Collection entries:
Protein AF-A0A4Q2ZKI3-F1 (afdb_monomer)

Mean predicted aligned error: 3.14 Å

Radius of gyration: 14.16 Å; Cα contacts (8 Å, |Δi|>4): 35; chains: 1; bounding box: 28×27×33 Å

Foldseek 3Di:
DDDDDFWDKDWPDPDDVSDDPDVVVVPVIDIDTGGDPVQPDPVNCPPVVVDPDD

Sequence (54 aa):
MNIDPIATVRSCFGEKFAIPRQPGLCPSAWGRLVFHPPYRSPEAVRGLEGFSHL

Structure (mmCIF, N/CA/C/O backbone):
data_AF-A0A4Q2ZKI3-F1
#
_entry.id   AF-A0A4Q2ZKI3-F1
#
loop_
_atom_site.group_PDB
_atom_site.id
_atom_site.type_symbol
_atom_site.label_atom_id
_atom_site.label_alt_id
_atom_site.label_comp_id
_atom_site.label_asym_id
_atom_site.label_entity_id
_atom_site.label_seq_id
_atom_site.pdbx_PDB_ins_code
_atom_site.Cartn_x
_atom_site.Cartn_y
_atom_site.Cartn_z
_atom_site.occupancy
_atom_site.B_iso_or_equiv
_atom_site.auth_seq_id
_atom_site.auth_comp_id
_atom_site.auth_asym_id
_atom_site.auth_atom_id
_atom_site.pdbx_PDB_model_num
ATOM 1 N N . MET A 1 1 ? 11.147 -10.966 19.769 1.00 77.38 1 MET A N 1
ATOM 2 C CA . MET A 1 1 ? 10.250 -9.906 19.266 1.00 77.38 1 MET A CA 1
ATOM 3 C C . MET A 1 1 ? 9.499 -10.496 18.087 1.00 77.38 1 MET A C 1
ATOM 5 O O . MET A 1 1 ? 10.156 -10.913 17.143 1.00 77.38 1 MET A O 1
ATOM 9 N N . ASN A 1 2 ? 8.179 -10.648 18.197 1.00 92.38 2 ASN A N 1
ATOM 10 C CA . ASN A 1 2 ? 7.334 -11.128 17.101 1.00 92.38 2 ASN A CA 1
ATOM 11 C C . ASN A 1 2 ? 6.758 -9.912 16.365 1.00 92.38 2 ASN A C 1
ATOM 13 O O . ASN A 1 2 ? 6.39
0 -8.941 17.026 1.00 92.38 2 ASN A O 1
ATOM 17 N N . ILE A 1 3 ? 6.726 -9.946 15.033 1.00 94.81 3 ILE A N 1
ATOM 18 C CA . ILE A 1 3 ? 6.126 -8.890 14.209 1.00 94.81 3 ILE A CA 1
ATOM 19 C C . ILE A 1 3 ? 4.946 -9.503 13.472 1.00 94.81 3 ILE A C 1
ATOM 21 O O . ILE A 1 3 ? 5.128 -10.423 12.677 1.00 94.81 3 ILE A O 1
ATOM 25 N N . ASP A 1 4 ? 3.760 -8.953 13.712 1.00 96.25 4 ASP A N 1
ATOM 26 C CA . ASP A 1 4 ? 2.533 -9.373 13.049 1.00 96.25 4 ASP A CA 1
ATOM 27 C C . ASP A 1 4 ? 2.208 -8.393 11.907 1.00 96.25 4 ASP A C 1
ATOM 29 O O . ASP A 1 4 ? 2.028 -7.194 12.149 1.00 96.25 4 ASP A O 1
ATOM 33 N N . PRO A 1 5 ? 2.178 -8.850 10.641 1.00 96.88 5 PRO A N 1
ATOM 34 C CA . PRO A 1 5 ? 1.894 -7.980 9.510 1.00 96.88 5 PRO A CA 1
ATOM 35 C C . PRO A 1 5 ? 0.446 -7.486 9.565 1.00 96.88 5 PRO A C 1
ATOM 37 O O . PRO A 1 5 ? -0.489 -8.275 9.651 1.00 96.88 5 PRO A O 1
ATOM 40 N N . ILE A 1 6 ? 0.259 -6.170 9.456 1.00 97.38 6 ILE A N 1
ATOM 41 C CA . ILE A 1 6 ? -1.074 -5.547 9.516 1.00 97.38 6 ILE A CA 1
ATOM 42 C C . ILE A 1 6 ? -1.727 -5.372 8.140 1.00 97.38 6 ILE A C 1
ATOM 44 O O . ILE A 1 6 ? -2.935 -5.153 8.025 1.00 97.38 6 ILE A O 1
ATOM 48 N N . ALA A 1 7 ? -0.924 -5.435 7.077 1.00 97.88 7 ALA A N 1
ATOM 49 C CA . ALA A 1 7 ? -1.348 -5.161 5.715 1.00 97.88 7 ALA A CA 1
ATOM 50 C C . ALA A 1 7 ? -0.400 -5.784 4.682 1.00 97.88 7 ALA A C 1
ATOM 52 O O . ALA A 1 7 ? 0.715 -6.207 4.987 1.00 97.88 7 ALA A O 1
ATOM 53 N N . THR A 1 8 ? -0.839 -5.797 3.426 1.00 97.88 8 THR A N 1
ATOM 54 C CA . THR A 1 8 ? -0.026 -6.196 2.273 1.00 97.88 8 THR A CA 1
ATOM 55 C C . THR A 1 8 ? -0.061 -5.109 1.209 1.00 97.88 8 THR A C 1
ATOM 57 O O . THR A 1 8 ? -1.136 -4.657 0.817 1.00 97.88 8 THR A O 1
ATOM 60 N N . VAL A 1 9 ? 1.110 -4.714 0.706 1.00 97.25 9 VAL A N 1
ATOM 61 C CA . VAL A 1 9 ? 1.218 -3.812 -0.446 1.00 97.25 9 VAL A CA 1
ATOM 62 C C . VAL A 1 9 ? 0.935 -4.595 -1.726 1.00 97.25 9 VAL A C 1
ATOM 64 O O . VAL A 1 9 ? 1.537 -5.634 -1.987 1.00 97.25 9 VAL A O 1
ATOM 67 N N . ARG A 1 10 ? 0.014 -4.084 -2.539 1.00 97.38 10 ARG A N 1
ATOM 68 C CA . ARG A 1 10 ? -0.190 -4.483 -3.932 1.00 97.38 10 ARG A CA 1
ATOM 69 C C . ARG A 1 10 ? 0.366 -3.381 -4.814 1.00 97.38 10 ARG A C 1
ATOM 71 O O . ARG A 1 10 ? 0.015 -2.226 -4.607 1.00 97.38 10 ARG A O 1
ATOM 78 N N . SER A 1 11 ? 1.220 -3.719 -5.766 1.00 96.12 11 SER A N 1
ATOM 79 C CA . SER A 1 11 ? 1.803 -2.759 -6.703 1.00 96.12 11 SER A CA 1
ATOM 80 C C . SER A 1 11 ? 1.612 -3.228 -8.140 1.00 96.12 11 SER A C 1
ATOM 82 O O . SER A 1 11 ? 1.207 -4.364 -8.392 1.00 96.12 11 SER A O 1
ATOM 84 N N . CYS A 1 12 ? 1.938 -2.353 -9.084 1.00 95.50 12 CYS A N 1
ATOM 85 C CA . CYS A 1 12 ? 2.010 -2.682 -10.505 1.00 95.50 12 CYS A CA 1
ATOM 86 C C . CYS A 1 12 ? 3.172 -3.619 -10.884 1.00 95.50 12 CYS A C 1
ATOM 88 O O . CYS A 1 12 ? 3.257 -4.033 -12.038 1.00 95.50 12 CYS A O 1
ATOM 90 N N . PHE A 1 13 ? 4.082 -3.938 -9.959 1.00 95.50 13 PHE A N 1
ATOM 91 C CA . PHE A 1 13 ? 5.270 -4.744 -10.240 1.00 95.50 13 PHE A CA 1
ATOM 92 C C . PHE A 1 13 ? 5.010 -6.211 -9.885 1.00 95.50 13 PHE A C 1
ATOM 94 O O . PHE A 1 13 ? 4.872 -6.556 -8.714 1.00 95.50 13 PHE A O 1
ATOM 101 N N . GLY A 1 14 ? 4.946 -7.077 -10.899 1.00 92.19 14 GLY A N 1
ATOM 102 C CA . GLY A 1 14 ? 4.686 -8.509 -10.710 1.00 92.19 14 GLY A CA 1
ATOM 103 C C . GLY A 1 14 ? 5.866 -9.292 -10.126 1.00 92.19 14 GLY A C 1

Required work: In your answer, include only the lines above starting at the line that holds "ATOM 10 C CA" and ending at the line that holds "ATOM 40 N N", copied exactly.

Written answer:
ATOM 10 C CA . ASN A 1 2 ? 7.334 -11.128 17.101 1.00 92.38 2 ASN A CA 1
ATOM 11 C C . ASN A 1 2 ? 6.758 -9.912 16.365 1.00 92.38 2 ASN A C 1
ATOM 13 O O . ASN A 1 2 ? 6.39
0 -8.941 17.026 1.00 92.38 2 ASN A O 1
ATOM 17 N N . ILE A 1 3 ? 6.726 -9.946 15.033 1.00 94.81 3 ILE A N 1
ATOM 18 C CA . ILE A 1 3 ? 6.126 -8.890 14.209 1.00 94.81 3 ILE A CA 1
ATOM 19 C C . ILE A 1 3 ? 4.946 -9.503 13.472 1.00 94.81 3 ILE A C 1
ATOM 21 O O . ILE A 1 3 ? 5.128 -10.423 12.677 1.00 94.81 3 ILE A O 1
ATOM 25 N N . ASP A 1 4 ? 3.760 -8.953 13.712 1.00 96.25 4 ASP A N 1
ATOM 26 C CA . ASP A 1 4 ? 2.533 -9.373 13.049 1.00 96.25 4 ASP A CA 1
ATOM 27 C C . ASP A 1 4 ? 2.208 -8.393 11.907 1.00 96.25 4 ASP A C 1
ATOM 29 O O . ASP A 1 4 ? 2.028 -7.194 12.149 1.00 96.25 4 ASP A O 1
ATOM 33 N N . PRO A 1 5 ? 2.178 -8.850 10.641 1.00 96.88 5 PRO A N 1
ATOM 34 C CA . PRO A 1 5 ? 1.894 -7.980 9.510 1.00 96.88 5 PRO A CA 1
ATOM 35 C C . PRO A 1 5 ? 0.446 -7.486 9.565 1.00 96.88 5 PRO A C 1
ATOM 37 O O . PRO A 1 5 ? -0.489 -8.275 9.651 1.00 96.88 5 PRO A O 1
ATOM 40 N N . ILE A 1 6 ? 0.259 -6.170 9.456 1.00 97.38 6 ILE A N 1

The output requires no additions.